Excerpts from a dataset
= Beginning of Section =

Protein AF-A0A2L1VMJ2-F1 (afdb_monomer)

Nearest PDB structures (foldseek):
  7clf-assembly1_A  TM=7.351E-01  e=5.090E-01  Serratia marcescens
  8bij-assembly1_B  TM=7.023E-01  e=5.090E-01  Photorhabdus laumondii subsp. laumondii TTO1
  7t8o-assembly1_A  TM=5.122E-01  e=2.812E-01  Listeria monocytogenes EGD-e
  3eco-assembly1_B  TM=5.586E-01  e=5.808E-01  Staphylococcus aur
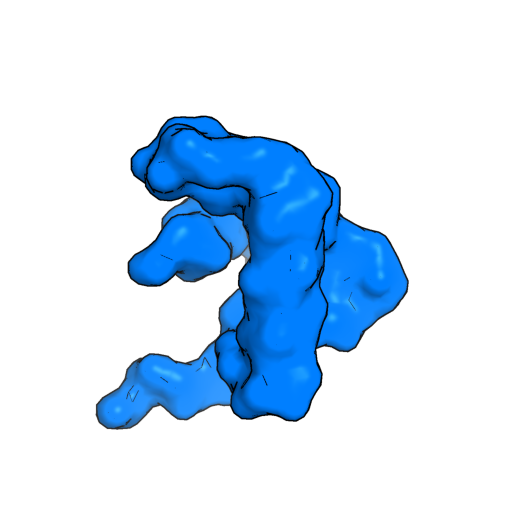eus subsp. aureus Mu50
  5e44-assembly1_A-2  TM=5.641E-01  e=2.476E+00  Aliivibrio fischeri

Secondary structure (DSSP, 8-state):
-HHHHHHHHHHHHHHHTT--GGG--EEHHHHHHHHHHHHT--HHHHHHHHHHHHHTTSEEEETTEEEE-TT---

pLDDT: mean 90.85, std 11.86, range [35.19, 98.0]

Mean predicted aligned error: 3.96 Å

Organism: Acinetobacter nosocomialis (NCBI:txid106654)

Solvent-accessible surface area (backbone atoms only — not comparable to full-atom values): 4199 Å² total; per-residue (Å²): 107,74,63,56,56,57,34,52,52,40,22,51,55,26,48,76,70,75,42,69,45,87,73,42,56,38,46,48,63,61,52,18,51,51,45,11,64,76,69,73,45,56,58,67,59,25,45,50,50,59,47,50,40,39,77,68,69,62,31,44,72,54,92,72,30,35,37,73,44,90,78,85,80,124

Sequence (74 aa):
MILNELHDRNRKNLRAKGYDENNAAITREEFSQTMAQRFRINQWLAGQIVNSLANADLVQKFGGYVKPKVGVHE

Structure (mmCIF, N/CA/C/O backbone):
data_AF-A0A2L1VMJ2-F1
#
_entry.id   AF-A0A2L1VMJ2-F1
#
loop_
_atom_site.group_PDB
_atom_site.id
_atom_site.type_symbol
_atom_site.label_atom_id
_atom_site.label_alt_id
_atom_site.label_comp_id
_atom_site.label_asym_id
_atom_site.label_entity_id
_atom_site.label_seq_id
_atom_site.pdbx_PDB_ins_code
_atom_site.Cartn_x
_atom_site.Cartn_y
_atom_site.Cartn_z
_atom_site.occupancy
_atom_site.B_iso_or_equiv
_atom_site.auth_seq_id
_atom_site.auth_comp_id
_atom_site.auth_asym_id
_atom_site.auth_atom_id
_atom_site.pdbx_PDB_model_num
ATOM 1 N N . MET A 1 1 ? 0.496 -12.608 -2.688 1.00 74.19 1 MET A N 1
ATOM 2 C CA . MET A 1 1 ? 1.032 -11.371 -3.312 1.00 74.19 1 MET A CA 1
ATOM 3 C C . MET A 1 1 ? 1.112 -10.287 -2.241 1.00 74.19 1 MET A C 1
ATOM 5 O O . MET A 1 1 ? 0.178 -10.199 -1.456 1.00 74.19 1 MET A O 1
ATOM 9 N N . ILE A 1 2 ? 2.179 -9.470 -2.209 1.00 90.50 2 ILE A N 1
ATOM 10 C CA . ILE A 1 2 ? 2.425 -8.425 -1.180 1.00 90.50 2 ILE A CA 1
ATOM 11 C C . ILE A 1 2 ? 1.199 -7.528 -0.952 1.00 90.50 2 ILE A C 1
ATOM 13 O O . ILE A 1 2 ? 0.853 -7.223 0.185 1.00 90.50 2 ILE A O 1
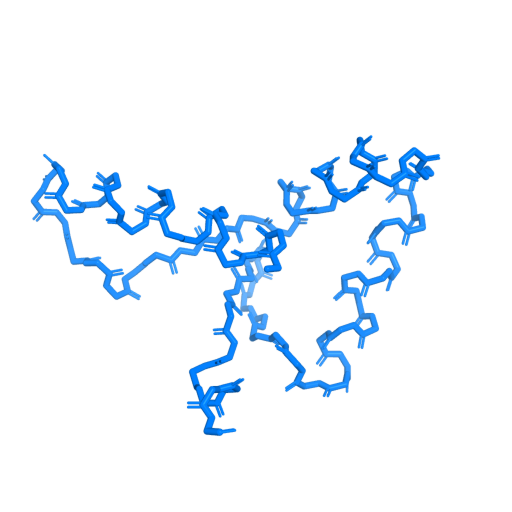
ATOM 17 N N . LEU A 1 3 ? 0.513 -7.147 -2.033 1.00 91.69 3 LEU A N 1
ATOM 18 C CA . LEU A 1 3 ? -0.693 -6.325 -1.964 1.00 91.69 3 LEU A CA 1
ATOM 19 C C . LEU A 1 3 ? -1.822 -6.998 -1.165 1.00 91.69 3 LEU A C 1
ATOM 21 O O . LEU A 1 3 ? -2.452 -6.336 -0.348 1.00 91.69 3 LEU A O 1
ATOM 25 N N . ASN A 1 4 ? -2.049 -8.301 -1.356 1.00 92.25 4 ASN A N 1
ATOM 26 C CA . ASN A 1 4 ? -3.092 -9.043 -0.640 1.00 92.25 4 ASN A CA 1
ATOM 27 C C . ASN A 1 4 ? -2.785 -9.112 0.860 1.00 92.25 4 ASN A C 1
ATOM 29 O O . ASN A 1 4 ? -3.680 -8.921 1.671 1.00 92.25 4 ASN A O 1
ATOM 33 N N . GLU A 1 5 ? -1.519 -9.310 1.238 1.00 93.75 5 GLU A N 1
ATOM 34 C CA . GLU A 1 5 ? -1.106 -9.350 2.649 1.00 93.75 5 GLU A CA 1
ATOM 35 C C . GLU A 1 5 ? -1.337 -8.007 3.355 1.00 93.75 5 GLU A C 1
ATOM 37 O O . GLU A 1 5 ? -1.913 -7.956 4.444 1.00 93.75 5 GLU A O 1
ATOM 42 N N . LEU A 1 6 ? -0.915 -6.907 2.723 1.00 94.94 6 LEU A N 1
ATOM 43 C CA . LEU A 1 6 ? -1.122 -5.557 3.251 1.00 94.94 6 LEU A CA 1
ATOM 44 C C . LEU A 1 6 ? -2.617 -5.203 3.314 1.00 94.94 6 LEU A C 1
ATOM 46 O O . LEU A 1 6 ? -3.067 -4.551 4.259 1.00 94.94 6 LEU A O 1
ATOM 50 N N . HIS A 1 7 ? -3.397 -5.666 2.336 1.00 94.56 7 HIS A N 1
ATOM 51 C CA . HIS A 1 7 ? -4.825 -5.382 2.249 1.00 94.56 7 HIS A CA 1
ATOM 52 C C . HIS A 1 7 ? -5.575 -6.148 3.336 1.00 94.56 7 HIS A C 1
ATOM 54 O O . HIS A 1 7 ? -6.373 -5.564 4.063 1.00 94.56 7 HIS A O 1
ATOM 60 N N . ASP A 1 8 ? -5.244 -7.425 3.523 1.00 94.62 8 ASP A N 1
ATOM 61 C CA . ASP A 1 8 ? -5.793 -8.267 4.580 1.00 94.62 8 ASP A CA 1
ATOM 62 C C . ASP A 1 8 ? -5.458 -7.738 5.974 1.00 94.62 8 ASP A C 1
ATOM 64 O O . ASP A 1 8 ? -6.305 -7.797 6.869 1.00 94.62 8 ASP A O 1
ATOM 68 N N . ARG A 1 9 ? -4.253 -7.183 6.168 1.00 95.69 9 ARG A N 1
ATOM 69 C CA . ARG A 1 9 ? -3.882 -6.487 7.408 1.00 95.69 9 ARG A CA 1
ATOM 70 C C . ARG A 1 9 ? -4.807 -5.293 7.663 1.00 95.69 9 ARG A C 1
ATOM 72 O O . ARG A 1 9 ? -5.353 -5.174 8.757 1.00 95.69 9 ARG A O 1
ATOM 79 N N . ASN A 1 10 ? -5.019 -4.429 6.667 1.00 94.62 10 ASN A N 1
ATOM 80 C CA . ASN A 1 10 ? -5.874 -3.247 6.825 1.00 94.62 10 ASN A CA 1
ATOM 81 C C . ASN A 1 10 ? -7.352 -3.624 7.002 1.00 94.62 10 ASN A C 1
ATOM 83 O O . ASN A 1 10 ? -8.020 -3.049 7.858 1.00 94.62 10 ASN A O 1
ATOM 87 N N . ARG A 1 11 ? -7.830 -4.647 6.286 1.00 95.25 11 ARG A N 1
ATOM 88 C CA . ARG A 1 11 ? -9.163 -5.234 6.466 1.00 95.25 11 ARG A CA 1
ATOM 89 C C . ARG A 1 11 ? -9.377 -5.703 7.909 1.00 95.25 11 ARG A C 
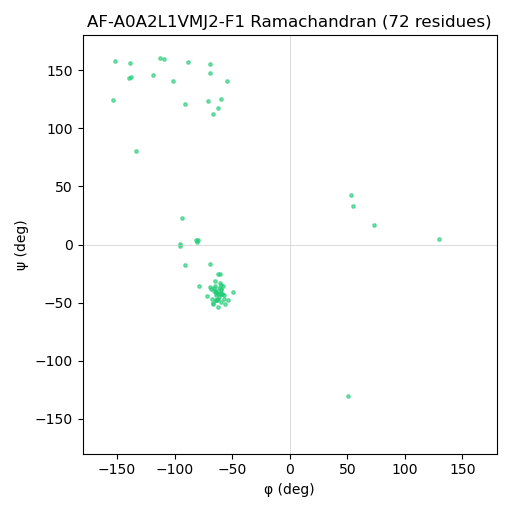1
ATOM 91 O O . ARG A 1 11 ? -10.329 -5.283 8.560 1.00 95.25 11 ARG A O 1
ATOM 98 N N . LYS A 1 12 ? -8.440 -6.492 8.454 1.00 95.69 12 LYS A N 1
ATOM 99 C CA . LYS A 1 12 ? -8.472 -6.942 9.860 1.00 95.69 12 LYS A CA 1
ATOM 100 C C . LYS A 1 12 ? -8.453 -5.770 10.848 1.00 95.69 12 LYS A C 1
ATOM 102 O O . LYS A 1 12 ? -9.175 -5.805 11.840 1.00 95.69 12 LYS A O 1
ATOM 107 N N . ASN A 1 13 ? -7.672 -4.725 10.567 1.00 95.19 13 ASN A N 1
ATOM 108 C CA . ASN A 1 13 ? -7.613 -3.527 11.407 1.00 95.19 13 ASN A CA 1
ATOM 109 C C . ASN A 1 13 ? -8.936 -2.746 11.424 1.00 95.19 13 ASN A C 1
ATOM 111 O O . ASN A 1 13 ? -9.302 -2.214 12.470 1.00 95.19 13 ASN A O 1
ATOM 115 N N . LEU A 1 14 ? -9.648 -2.665 10.295 1.00 94.69 14 LEU A N 1
ATOM 116 C CA . LEU A 1 14 ? -10.973 -2.039 10.235 1.00 94.69 14 LEU A CA 1
ATOM 117 C C . LEU A 1 14 ? -11.996 -2.856 11.025 1.00 94.69 14 LEU A C 1
ATOM 119 O O . LEU A 1 14 ? -12.664 -2.294 11.894 1.00 94.69 14 LEU A O 1
ATOM 123 N N . ARG A 1 15 ? -12.013 -4.181 10.828 1.00 95.00 15 ARG A N 1
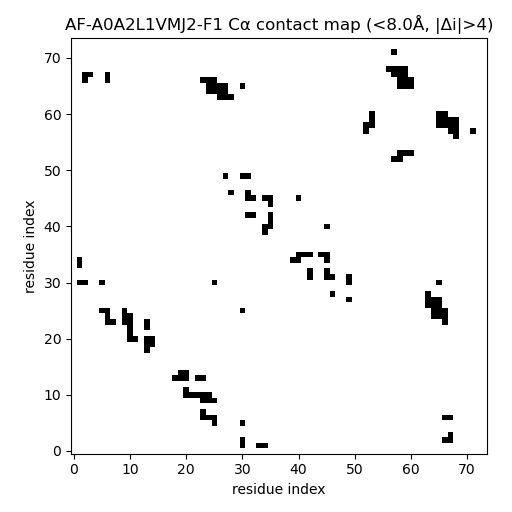ATOM 124 C CA . ARG A 1 15 ? -12.864 -5.106 11.591 1.00 95.00 15 ARG A CA 1
ATOM 125 C C . ARG A 1 15 ? -12.677 -4.955 13.099 1.00 95.00 15 ARG A C 1
ATOM 127 O O . ARG A 1 15 ? -13.650 -4.838 13.833 1.00 95.00 15 ARG A O 1
ATOM 134 N N . ALA A 1 16 ? -11.426 -4.923 13.561 1.00 95.75 16 ALA A N 1
ATOM 135 C CA . ALA A 1 16 ? -11.100 -4.790 14.982 1.00 95.75 16 ALA A CA 1
ATOM 136 C C . ALA A 1 16 ? -11.589 -3.466 15.596 1.00 95.75 16 ALA A C 1
ATOM 138 O O . ALA A 1 16 ? -11.824 -3.394 16.798 1.00 95.75 16 ALA A O 1
ATOM 139 N N . LYS A 1 17 ? -11.752 -2.423 14.776 1.00 95.06 17 LYS A N 1
ATOM 140 C CA . LYS A 1 17 ? -12.244 -1.103 15.188 1.00 95.06 17 LYS A CA 1
ATOM 141 C C . LYS A 1 17 ? -13.753 -0.924 14.973 1.00 95.06 17 LYS A C 1
ATOM 143 O O . LYS A 1 17 ? -14.266 0.152 15.260 1.00 95.06 17 LYS A O 1
ATOM 148 N N . GLY A 1 18 ? -14.451 -1.940 14.457 1.00 94.38 18 GLY A N 1
ATOM 149 C CA . GLY A 1 18 ? -15.874 -1.860 14.118 1.00 94.38 18 GLY A CA 1
ATOM 150 C C . GLY A 1 18 ? -16.184 -1.024 12.869 1.00 94.38 18 GLY A C 1
ATOM 151 O O . GLY A 1 18 ? -17.327 -0.619 12.686 1.00 94.38 18 GLY A O 1
ATOM 152 N N . TYR A 1 19 ? -15.188 -0.747 12.021 1.00 94.31 19 TYR A N 1
ATOM 153 C CA . TYR A 1 19 ? -15.388 -0.068 10.737 1.00 94.31 19 TYR A CA 1
ATOM 154 C C . TYR A 1 19 ? -15.693 -1.069 9.616 1.00 94.31 19 TYR A C 1
ATOM 156 O O . TYR A 1 19 ? -15.296 -2.231 9.686 1.00 94.31 19 TYR A O 1
ATOM 164 N N . ASP A 1 20 ? -16.343 -0.594 8.550 1.00 91.75 20 ASP A N 1
ATOM 165 C CA . ASP A 1 20 ? -16.626 -1.395 7.355 1.00 91.75 20 ASP A CA 1
ATOM 166 C C . ASP A 1 20 ? -15.329 -1.860 6.667 1.00 91.75 20 ASP A C 1
ATOM 168 O O . ASP A 1 20 ? -14.525 -1.056 6.187 1.00 91.75 20 ASP A O 1
ATOM 172 N N . GLU A 1 21 ? -15.150 -3.180 6.612 1.00 90.31 21 GLU A N 1
ATOM 173 C CA . GLU A 1 21 ? -14.013 -3.880 6.013 1.00 90.31 21 GLU A CA 1
ATOM 174 C C . GLU A 1 21 ? -13.845 -3.593 4.513 1.00 90.31 21 GLU A C 1
ATOM 176 O O . GLU A 1 21 ? -12.724 -3.662 4.002 1.00 90.31 21 GLU A O 1
ATOM 181 N N . ASN A 1 22 ? -14.922 -3.223 3.813 1.00 88.06 22 ASN A N 1
ATOM 182 C CA . ASN A 1 22 ? -14.893 -2.909 2.382 1.00 88.06 22 ASN A CA 1
ATOM 183 C C . ASN A 1 22 ? -14.131 -1.613 2.067 1.00 88.06 22 ASN A C 1
ATOM 185 O O . ASN A 1 22 ? -13.702 -1.403 0.930 1.00 88.06 22 ASN A O 1
ATOM 189 N N . ASN A 1 23 ? -13.907 -0.772 3.081 1.00 88.19 23 ASN A N 1
ATOM 190 C CA . ASN A 1 23 ? -13.092 0.436 2.973 1.00 88.19 23 ASN A CA 1
ATOM 191 C C . ASN A 1 23 ? -11.585 0.153 3.063 1.00 88.19 23 ASN A C 1
ATOM 193 O O . ASN A 1 23 ? -10.778 1.085 3.048 1.00 88.19 23 ASN A O 1
ATOM 197 N N . ALA A 1 24 ? -11.183 -1.117 3.173 1.00 92.94 24 ALA A N 1
ATOM 198 C CA . ALA A 1 24 ? -9.780 -1.488 3.210 1.00 92.94 24 ALA A CA 1
ATOM 199 C C . ALA A 1 24 ? -9.062 -1.043 1.929 1.00 92.94 24 ALA A C 1
ATOM 201 O O . ALA A 1 24 ? -9.434 -1.365 0.801 1.00 92.94 24 ALA A O 1
ATOM 202 N N . ALA A 1 25 ? -7.991 -0.288 2.128 1.00 94.00 25 ALA A N 1
ATOM 203 C CA . ALA A 1 25 ? -7.123 0.200 1.076 1.00 94.00 25 ALA A CA 1
ATOM 204 C C . ALA A 1 25 ? -5.717 0.390 1.633 1.00 94.00 25 ALA A C 1
ATOM 206 O O . ALA A 1 25 ? -5.538 0.546 2.843 1.00 94.00 25 ALA A O 1
ATOM 207 N N . ILE A 1 26 ? -4.721 0.388 0.756 1.00 95.19 26 ILE A N 1
ATOM 208 C CA . ILE A 1 26 ? -3.323 0.652 1.106 1.00 95.19 26 ILE A CA 1
ATOM 209 C C . ILE A 1 26 ? -2.890 1.895 0.342 1.00 95.19 26 ILE A C 1
ATOM 211 O O . ILE A 1 26 ? -3.335 2.114 -0.786 1.00 95.19 26 ILE A O 1
ATOM 215 N N . THR A 1 27 ? -2.027 2.725 0.919 1.00 95.38 27 THR A N 1
ATOM 216 C CA . THR A 1 27 ? -1.470 3.844 0.155 1.00 95.38 27 THR A CA 1
ATOM 217 C C . THR A 1 27 ? -0.526 3.316 -0.926 1.00 95.38 27 THR A C 1
ATOM 219 O O . THR A 1 27 ? 0.163 2.306 -0.762 1.00 95.38 27 THR A O 1
ATOM 222 N N . ARG A 1 28 ? -0.461 4.009 -2.065 1.00 94.44 28 ARG A N 1
ATOM 223 C CA . ARG A 1 28 ? 0.507 3.673 -3.122 1.00 94.44 28 ARG A CA 1
ATOM 224 C C . ARG A 1 28 ? 1.942 3.727 -2.607 1.00 94.44 28 ARG A C 1
ATOM 226 O O . ARG A 1 28 ? 2.768 2.915 -3.017 1.00 94.44 28 ARG A O 1
ATOM 233 N N . GLU A 1 29 ? 2.214 4.672 -1.714 1.00 95.38 29 GLU A N 1
ATOM 234 C CA . GLU A 1 29 ? 3.507 4.826 -1.066 1.00 95.38 29 GLU A CA 1
ATOM 235 C C . GLU A 1 29 ? 3.860 3.594 -0.232 1.00 95.38 29 GLU A C 1
ATOM 237 O O . GLU A 1 29 ? 4.882 2.974 -0.513 1.00 95.38 29 GLU A O 1
ATOM 242 N N . GLU A 1 30 ? 2.993 3.167 0.693 1.00 96.44 30 GLU A N 1
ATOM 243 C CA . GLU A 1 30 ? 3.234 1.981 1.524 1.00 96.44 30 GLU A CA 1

= End of Section =

Task to complete: Transcribe, exactly and without additions, the lines of the records above, beginning with the line that contains "ATOM 203 C CA" and ending with the line that contains "ATOM 211 O O", both included.

Response box:
ATOM 203 C CA . ALA A 1 25 ? -7.123 0.200 1.076 1.00 94.00 25 ALA A CA 1
ATOM 204 C C . ALA A 1 25 ? -5.717 0.390 1.633 1.00 94.00 25 ALA A C 1
ATOM 206 O O . ALA A 1 25 ? -5.538 0.546 2.843 1.00 94.00 25 ALA A O 1
ATOM 207 N N . ILE A 1 26 ? -4.721 0.388 0.756 1.00 95.19 26 ILE A N 1
ATOM 208 C CA . ILE A 1 26 ? -3.323 0.652 1.106 1.00 95.19 26 ILE A CA 1
ATOM 209 C C . ILE A 1 26 ? -2.890 1.895 0.342 1.00 95.19 26 ILE A C 1
ATOM 211 O O . ILE A 1 26 ? -3.335 2.114 -0.786 1.00 95.19 26 ILE A O 1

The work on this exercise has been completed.